What you need to do:
After finding the line with "ATOM 9 N N . GLU" in the data below, set down exactly each line through the one with "ATOM 63 O O", inclusive, and stop there.

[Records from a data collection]
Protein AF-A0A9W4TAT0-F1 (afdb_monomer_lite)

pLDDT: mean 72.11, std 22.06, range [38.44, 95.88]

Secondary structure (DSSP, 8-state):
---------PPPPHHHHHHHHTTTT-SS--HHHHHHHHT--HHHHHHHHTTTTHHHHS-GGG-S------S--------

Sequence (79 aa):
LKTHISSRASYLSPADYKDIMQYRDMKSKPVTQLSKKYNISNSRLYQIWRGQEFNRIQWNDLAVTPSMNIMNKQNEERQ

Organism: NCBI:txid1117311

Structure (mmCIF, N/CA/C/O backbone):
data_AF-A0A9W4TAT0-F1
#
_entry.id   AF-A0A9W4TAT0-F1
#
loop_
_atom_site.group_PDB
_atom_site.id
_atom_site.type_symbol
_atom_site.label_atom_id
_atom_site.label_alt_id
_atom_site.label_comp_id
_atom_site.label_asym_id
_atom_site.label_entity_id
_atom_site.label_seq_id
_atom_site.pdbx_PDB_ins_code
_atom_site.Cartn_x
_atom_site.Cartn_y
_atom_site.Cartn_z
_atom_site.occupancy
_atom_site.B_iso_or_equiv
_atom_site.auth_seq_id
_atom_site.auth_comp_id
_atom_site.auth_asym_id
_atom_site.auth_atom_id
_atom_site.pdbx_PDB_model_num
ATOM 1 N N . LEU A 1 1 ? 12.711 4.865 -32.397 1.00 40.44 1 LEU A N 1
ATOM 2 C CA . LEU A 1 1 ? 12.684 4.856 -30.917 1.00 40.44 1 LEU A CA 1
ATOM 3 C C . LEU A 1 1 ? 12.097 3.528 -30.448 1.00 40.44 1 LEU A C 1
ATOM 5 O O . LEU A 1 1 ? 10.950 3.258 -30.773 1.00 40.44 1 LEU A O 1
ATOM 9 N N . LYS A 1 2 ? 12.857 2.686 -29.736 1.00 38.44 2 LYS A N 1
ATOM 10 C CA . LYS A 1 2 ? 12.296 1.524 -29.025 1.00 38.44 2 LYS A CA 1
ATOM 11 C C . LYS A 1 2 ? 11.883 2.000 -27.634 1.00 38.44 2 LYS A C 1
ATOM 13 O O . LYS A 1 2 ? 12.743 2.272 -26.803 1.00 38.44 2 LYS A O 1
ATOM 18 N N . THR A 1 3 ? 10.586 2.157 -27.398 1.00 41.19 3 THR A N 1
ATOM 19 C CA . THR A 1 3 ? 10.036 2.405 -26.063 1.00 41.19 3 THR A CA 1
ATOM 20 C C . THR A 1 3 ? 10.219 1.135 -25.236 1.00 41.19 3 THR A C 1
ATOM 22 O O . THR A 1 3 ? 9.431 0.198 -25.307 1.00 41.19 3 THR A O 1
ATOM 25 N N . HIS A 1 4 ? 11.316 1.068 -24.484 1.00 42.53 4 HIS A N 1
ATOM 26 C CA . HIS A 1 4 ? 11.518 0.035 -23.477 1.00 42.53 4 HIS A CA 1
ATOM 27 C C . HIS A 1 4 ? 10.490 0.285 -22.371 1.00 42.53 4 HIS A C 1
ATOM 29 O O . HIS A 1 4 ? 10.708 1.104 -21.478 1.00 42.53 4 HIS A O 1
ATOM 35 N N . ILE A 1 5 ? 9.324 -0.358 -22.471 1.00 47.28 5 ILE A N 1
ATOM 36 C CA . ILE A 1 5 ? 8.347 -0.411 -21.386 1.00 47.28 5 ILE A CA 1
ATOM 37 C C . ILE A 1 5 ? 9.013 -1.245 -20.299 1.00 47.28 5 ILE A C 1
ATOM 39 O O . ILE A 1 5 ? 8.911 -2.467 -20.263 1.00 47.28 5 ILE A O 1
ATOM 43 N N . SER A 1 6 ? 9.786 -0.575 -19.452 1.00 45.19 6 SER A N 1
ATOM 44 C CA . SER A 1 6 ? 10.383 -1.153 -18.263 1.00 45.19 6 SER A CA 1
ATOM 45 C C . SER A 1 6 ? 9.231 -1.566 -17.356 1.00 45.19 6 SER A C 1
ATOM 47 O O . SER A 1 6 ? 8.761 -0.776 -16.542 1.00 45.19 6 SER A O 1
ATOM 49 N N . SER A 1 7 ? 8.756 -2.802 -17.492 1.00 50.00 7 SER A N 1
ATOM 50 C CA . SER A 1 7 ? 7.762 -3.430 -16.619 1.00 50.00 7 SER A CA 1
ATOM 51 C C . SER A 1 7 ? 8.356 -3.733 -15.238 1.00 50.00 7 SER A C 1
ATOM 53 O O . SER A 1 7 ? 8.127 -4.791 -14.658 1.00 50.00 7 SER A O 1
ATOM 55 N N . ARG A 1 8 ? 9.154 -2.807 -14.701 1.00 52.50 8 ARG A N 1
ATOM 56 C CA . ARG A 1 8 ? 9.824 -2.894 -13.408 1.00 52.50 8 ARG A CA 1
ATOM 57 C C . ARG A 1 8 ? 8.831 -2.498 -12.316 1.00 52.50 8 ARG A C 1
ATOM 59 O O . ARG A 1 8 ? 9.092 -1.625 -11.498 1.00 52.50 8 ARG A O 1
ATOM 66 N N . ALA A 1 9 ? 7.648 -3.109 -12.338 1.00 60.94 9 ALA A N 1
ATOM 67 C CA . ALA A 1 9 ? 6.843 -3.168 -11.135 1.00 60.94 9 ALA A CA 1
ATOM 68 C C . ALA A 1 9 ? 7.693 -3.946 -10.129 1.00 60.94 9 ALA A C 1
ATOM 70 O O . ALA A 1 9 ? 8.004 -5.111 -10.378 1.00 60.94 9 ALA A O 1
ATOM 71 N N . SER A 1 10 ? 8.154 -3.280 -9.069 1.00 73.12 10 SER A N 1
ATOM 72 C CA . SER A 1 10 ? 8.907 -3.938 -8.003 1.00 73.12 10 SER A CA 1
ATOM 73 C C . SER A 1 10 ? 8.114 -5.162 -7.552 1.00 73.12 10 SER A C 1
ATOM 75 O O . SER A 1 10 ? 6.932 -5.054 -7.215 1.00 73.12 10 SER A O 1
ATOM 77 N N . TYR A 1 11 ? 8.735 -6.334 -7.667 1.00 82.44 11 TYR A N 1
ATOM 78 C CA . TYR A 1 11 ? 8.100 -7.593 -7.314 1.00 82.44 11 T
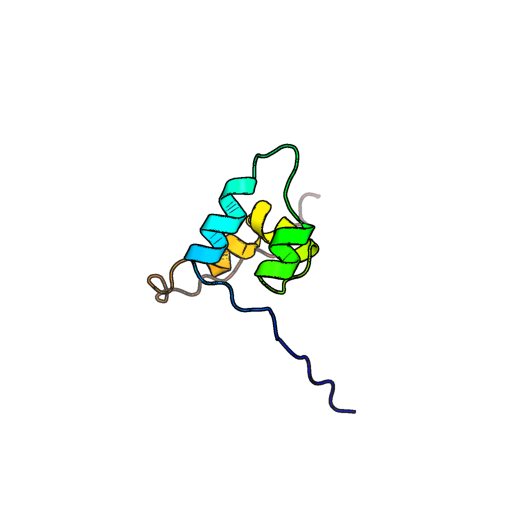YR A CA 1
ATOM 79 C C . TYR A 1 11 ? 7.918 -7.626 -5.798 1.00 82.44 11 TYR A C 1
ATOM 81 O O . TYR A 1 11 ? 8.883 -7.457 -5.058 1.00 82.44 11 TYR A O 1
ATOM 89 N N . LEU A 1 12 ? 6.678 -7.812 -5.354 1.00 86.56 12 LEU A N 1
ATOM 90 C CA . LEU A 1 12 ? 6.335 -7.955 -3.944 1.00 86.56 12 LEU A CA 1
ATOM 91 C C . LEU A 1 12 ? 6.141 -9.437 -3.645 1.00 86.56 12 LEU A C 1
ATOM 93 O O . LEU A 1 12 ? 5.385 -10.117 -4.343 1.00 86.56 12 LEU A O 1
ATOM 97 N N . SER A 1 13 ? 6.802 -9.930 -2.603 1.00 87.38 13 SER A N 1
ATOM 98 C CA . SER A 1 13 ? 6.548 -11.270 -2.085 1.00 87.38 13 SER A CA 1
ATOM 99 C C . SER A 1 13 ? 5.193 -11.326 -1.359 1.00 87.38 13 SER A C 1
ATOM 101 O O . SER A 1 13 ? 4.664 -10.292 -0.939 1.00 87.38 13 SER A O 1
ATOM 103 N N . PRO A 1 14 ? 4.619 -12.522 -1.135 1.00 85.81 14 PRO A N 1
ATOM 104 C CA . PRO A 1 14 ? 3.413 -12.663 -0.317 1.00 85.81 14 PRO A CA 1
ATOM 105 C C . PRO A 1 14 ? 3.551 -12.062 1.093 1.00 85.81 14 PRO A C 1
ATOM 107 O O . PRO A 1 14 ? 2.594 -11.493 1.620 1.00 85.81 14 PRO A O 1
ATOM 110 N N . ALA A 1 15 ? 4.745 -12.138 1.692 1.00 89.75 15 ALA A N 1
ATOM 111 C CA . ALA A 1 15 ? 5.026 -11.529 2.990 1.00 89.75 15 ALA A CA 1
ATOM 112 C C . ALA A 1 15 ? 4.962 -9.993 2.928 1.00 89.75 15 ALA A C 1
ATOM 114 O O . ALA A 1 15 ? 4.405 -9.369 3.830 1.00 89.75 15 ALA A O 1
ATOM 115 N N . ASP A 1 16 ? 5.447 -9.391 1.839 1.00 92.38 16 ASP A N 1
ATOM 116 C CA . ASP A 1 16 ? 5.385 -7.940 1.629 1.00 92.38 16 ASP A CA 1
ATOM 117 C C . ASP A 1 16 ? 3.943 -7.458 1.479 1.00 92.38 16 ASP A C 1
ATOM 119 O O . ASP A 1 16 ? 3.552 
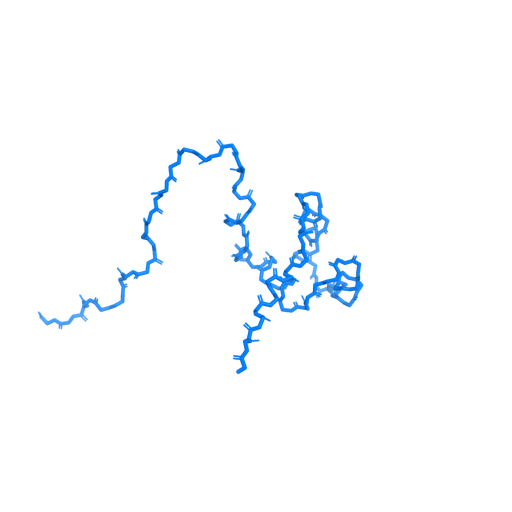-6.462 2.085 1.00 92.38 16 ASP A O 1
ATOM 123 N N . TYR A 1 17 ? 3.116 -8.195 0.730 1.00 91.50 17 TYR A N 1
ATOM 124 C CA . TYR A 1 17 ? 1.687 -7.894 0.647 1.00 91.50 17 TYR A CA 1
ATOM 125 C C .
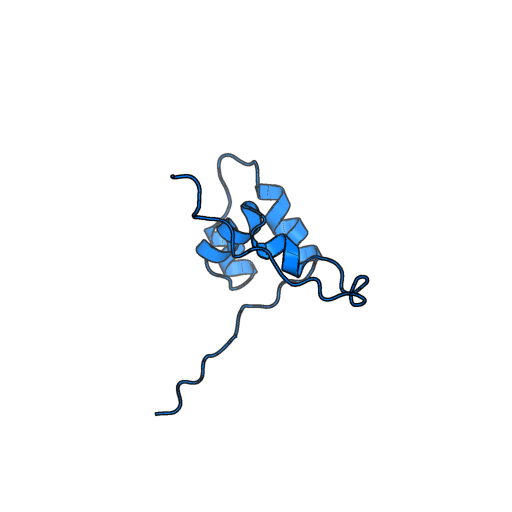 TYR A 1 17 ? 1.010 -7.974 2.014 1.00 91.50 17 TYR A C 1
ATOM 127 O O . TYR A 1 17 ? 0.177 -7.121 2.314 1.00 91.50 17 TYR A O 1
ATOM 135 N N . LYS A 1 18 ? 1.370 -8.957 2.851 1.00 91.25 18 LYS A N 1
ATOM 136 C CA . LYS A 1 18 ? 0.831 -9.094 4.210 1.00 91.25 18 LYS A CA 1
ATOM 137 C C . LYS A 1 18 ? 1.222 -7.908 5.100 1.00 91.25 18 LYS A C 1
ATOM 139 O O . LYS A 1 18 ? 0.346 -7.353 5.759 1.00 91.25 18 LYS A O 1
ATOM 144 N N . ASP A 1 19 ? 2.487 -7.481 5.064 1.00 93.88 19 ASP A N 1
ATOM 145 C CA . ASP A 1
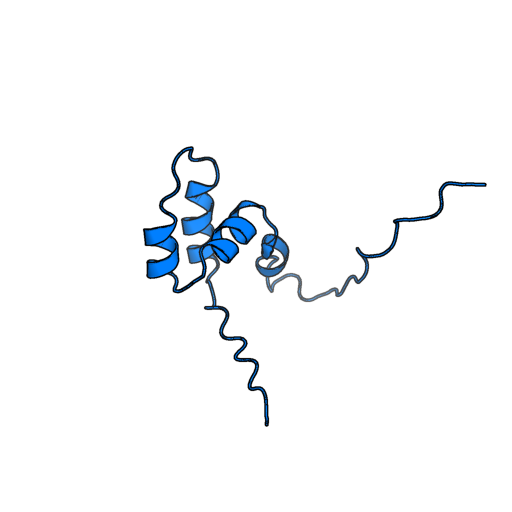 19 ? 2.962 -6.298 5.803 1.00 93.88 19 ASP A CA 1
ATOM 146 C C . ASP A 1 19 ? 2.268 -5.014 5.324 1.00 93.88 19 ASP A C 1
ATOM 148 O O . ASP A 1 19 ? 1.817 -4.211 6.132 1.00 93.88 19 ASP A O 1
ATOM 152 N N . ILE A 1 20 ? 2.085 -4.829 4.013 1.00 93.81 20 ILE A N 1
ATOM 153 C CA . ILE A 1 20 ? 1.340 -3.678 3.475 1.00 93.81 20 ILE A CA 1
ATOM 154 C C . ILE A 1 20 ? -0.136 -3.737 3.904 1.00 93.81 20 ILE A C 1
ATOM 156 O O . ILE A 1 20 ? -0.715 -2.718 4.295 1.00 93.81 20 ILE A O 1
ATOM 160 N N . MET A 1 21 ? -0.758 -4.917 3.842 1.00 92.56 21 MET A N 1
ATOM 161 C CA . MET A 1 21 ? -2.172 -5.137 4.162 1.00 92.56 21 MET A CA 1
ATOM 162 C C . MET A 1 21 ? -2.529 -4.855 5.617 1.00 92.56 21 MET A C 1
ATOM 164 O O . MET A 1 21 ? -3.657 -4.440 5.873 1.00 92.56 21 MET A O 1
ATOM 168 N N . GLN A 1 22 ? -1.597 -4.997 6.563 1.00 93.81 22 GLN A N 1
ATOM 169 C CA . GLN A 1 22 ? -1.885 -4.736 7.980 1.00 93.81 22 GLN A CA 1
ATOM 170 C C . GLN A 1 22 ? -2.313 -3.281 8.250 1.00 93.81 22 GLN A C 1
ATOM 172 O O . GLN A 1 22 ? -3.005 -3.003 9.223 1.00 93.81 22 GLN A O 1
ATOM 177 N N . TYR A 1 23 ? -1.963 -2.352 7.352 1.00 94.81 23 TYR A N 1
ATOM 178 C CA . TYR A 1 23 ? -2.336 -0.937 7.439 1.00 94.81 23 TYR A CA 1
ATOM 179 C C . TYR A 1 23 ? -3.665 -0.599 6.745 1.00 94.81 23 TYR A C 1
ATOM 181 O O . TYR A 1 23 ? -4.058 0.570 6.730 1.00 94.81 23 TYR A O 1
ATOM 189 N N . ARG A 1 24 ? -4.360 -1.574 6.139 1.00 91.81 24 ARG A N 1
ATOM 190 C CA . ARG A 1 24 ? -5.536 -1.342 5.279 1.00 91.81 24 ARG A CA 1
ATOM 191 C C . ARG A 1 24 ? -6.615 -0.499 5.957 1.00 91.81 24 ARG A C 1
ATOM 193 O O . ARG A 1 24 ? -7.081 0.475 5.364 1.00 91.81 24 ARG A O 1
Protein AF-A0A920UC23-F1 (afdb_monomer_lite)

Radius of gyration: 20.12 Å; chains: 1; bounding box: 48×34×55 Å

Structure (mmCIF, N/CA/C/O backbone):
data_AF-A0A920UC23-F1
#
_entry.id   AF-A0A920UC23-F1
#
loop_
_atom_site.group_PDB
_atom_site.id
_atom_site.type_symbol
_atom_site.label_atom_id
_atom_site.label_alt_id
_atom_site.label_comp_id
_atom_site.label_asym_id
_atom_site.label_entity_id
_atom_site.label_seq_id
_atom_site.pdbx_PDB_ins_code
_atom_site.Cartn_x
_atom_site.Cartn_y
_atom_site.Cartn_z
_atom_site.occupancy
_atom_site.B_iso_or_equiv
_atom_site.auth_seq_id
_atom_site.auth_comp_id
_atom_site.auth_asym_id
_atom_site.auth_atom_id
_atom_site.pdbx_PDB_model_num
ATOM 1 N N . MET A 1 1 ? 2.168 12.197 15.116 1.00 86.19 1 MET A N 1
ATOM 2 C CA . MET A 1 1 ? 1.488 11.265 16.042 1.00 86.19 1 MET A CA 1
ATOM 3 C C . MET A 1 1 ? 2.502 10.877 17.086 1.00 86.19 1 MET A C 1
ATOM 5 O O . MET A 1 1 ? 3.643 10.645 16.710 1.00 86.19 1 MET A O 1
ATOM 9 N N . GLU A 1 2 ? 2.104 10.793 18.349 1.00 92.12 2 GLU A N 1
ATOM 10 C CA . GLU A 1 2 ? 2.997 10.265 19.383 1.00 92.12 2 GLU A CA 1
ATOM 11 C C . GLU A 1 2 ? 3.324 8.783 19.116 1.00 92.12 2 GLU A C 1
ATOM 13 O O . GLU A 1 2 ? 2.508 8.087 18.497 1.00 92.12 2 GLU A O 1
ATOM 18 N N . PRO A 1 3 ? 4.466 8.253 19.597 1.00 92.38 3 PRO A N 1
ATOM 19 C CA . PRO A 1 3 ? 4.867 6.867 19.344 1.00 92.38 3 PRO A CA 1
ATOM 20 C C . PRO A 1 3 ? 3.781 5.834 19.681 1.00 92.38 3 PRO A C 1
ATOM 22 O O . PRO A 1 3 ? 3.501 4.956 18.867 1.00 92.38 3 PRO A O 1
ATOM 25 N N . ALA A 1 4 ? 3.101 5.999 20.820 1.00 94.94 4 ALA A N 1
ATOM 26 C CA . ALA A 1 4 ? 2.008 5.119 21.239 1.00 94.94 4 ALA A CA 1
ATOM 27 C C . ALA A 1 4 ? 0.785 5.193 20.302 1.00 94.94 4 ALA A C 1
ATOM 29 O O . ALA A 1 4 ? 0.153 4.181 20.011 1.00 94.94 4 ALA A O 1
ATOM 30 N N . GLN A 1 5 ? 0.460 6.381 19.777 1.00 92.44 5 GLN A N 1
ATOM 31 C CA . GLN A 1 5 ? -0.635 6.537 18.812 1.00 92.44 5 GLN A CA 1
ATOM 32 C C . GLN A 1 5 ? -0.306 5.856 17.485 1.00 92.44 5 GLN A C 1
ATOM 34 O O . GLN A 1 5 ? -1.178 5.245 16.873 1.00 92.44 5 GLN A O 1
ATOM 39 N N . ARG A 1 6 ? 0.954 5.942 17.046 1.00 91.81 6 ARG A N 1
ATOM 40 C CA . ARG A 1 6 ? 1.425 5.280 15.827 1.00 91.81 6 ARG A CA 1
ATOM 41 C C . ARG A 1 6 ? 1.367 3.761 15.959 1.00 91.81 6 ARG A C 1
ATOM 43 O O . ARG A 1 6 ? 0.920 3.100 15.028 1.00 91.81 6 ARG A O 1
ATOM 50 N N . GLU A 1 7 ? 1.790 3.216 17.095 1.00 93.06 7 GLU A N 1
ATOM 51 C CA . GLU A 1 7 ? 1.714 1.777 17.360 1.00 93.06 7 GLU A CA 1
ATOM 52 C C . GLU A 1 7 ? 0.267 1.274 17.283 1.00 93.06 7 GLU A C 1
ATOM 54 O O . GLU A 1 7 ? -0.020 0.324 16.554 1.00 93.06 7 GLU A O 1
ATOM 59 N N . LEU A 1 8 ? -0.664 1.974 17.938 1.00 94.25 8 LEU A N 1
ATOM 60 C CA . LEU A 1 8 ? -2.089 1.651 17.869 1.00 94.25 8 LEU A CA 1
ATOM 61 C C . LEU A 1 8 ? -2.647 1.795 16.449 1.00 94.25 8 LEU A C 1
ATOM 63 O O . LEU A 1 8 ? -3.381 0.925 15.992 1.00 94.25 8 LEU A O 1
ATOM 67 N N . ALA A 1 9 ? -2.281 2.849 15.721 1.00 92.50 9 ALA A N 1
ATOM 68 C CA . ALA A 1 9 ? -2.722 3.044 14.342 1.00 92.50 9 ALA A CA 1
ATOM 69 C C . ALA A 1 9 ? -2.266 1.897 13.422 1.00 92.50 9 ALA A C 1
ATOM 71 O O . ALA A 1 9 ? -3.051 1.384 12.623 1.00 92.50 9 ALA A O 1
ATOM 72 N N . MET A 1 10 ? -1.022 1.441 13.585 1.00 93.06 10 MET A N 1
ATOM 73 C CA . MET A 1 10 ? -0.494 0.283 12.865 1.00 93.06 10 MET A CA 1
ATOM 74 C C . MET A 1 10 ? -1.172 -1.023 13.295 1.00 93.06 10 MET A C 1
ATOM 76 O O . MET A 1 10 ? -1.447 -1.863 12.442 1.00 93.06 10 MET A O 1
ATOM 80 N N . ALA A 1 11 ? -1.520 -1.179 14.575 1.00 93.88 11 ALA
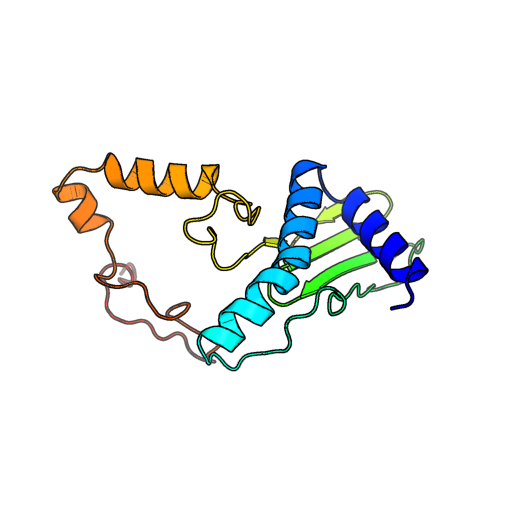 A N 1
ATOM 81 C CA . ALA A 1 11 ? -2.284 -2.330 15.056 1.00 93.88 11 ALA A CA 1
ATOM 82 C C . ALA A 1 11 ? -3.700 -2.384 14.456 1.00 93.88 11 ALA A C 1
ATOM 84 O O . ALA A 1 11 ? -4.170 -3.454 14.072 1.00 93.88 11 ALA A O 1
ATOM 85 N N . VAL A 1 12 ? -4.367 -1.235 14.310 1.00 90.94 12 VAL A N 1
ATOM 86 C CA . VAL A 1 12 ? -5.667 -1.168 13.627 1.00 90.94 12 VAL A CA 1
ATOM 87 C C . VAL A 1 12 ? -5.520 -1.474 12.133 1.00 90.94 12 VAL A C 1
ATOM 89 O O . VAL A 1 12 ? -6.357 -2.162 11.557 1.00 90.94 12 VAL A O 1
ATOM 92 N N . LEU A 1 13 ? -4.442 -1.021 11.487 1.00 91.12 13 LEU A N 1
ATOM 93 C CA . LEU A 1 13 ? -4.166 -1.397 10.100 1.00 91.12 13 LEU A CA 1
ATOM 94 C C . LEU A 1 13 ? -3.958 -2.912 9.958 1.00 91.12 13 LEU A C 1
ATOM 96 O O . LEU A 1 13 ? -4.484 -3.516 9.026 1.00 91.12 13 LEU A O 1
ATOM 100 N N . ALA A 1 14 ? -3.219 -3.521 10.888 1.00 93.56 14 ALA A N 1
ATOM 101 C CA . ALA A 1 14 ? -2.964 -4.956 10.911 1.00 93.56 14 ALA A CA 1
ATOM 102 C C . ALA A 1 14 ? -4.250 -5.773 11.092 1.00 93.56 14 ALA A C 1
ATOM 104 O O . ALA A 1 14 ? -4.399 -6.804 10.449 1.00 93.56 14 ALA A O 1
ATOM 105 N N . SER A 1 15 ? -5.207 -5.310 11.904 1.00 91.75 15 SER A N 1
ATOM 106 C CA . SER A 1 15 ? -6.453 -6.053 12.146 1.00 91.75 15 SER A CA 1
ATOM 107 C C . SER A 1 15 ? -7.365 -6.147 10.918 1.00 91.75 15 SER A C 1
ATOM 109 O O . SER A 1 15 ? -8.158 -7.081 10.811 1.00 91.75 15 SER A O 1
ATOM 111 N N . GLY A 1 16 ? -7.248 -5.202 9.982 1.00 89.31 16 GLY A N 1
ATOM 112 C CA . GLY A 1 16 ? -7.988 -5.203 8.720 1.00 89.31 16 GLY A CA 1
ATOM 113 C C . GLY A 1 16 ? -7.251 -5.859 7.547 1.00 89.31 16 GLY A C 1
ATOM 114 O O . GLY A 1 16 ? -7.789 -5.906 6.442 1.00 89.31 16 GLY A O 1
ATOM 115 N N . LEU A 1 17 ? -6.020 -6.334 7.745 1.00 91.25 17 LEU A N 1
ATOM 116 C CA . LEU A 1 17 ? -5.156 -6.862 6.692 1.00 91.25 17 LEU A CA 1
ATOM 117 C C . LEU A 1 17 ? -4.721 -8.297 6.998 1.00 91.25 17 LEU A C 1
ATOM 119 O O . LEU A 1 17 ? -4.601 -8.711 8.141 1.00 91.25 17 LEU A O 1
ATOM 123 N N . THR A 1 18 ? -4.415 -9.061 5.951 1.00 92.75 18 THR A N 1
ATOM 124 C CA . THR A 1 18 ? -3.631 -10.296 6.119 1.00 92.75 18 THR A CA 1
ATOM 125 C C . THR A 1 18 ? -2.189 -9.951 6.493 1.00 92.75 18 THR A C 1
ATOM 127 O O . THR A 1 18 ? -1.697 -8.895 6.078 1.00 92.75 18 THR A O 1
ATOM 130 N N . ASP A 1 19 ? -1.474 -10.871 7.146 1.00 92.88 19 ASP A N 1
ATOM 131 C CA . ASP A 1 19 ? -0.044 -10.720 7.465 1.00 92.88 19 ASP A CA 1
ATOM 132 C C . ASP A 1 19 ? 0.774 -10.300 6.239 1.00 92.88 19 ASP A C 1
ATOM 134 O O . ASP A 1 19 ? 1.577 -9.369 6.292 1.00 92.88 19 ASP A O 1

Solution to the exercise:
ATOM 9 N N . GLU A 1 2 ? 2.104 10.793 18.349 1.00 92.12 2 GLU A N 1
ATOM 10 C CA . GLU A 1 2 ? 2.997 10.265 19.383 1.00 92.12 2 GLU A CA 1
ATOM 11 C C . GLU A 1 2 ? 3.324 8.783 19.116 1.00 92.12 2 GLU A C 1
ATOM 13 O O . GLU A 1 2 ? 2.508 8.087 18.497 1.00 92.12 2 GLU A O 1
ATOM 18 N N . PRO A 1 3 ? 4.466 8.253 19.597 1.00 92.38 3 PRO A N 1
ATOM 19 C CA . PRO A 1 3 ? 4.867 6.867 19.344 1.00 92.38 3 PRO A CA 1
ATOM 20 C C . PRO A 1 3 ? 3.781 5.834 19.681 1.00 92.38 3 PRO A C 1
ATOM 22 O O . PRO A 1 3 ? 3.501 4.956 18.867 1.00 92.38 3 PRO A O 1
ATOM 25 N N . ALA A 1 4 ? 3.101 5.999 20.820 1.00 94.94 4 ALA A N 1
ATOM 26 C CA . ALA A 1 4 ? 2.008 5.119 21.239 1.00 94.94 4 ALA A CA 1
ATOM 27 C C . ALA A 1 4 ? 0.785 5.193 20.302 1.00 94.94 4 ALA A C 1
ATOM 29 O O . ALA A 1 4 ? 0.153 4.181 20.011 1.00 94.94 4 ALA A O 1
ATOM 30 N N . GLN A 1 5 ? 0.460 6.381 19.777 1.00 92.44 5 GLN A N 1
ATOM 31 C CA . GLN A 1 5 ? -0.635 6.537 18.812 1.00 92.44 5 GLN A CA 1
ATOM 32 C C . GLN A 1 5 ? -0.306 5.856 17.485 1.00 92.44 5 GLN A C 1
ATOM 34 O O . GLN A 1 5 ? -1.178 5.245 16.873 1.00 92.44 5 GLN A O 1
ATOM 39 N N . ARG A 1 6 ? 0.954 5.942 17.046 1.00 91.81 6 ARG A N 1
ATOM 40 C CA . ARG A 1 6 ? 1.425 5.280 15.827 1.00 91.81 6 ARG A CA 1
ATOM 41 C C . ARG A 1 6 ? 1.367 3.761 15.959 1.00 91.81 6 ARG A C 1
ATOM 43 O O . ARG A 1 6 ? 0.920 3.100 15.028 1.00 91.81 6 ARG A O 1
ATOM 50 N N . GLU A 1 7 ? 1.790 3.216 17.095 1.00 93.06 7 GLU A N 1
ATOM 51 C CA . GLU A 1 7 ? 1.714 1.777 17.360 1.00 93.06 7 GLU A CA 1
ATOM 52 C C . GLU A 1 7 ? 0.267 1.274 17.283 1.00 93.06 7 GLU A C 1
ATOM 54 O O . GLU A 1 7 ? -0.020 0.324 16.554 1.00 93.06 7 GLU A O 1
ATOM 59 N N . LEU A 1 8 ? -0.664 1.974 17.938 1.00 94.25 8 LEU A N 1
ATOM 60 C CA . LEU A 1 8 ? -2.089 1.651 17.869 1.00 94.25 8 LEU A CA 1
ATOM 61 C C . LEU A 1 8 ? -2.647 1.795 16.449 1.00 94.25 8 LEU A C 1
ATOM 63 O O . LEU A 1 8 ? -3.381 0.925 15.992 1.00 94.25 8 LEU A O 1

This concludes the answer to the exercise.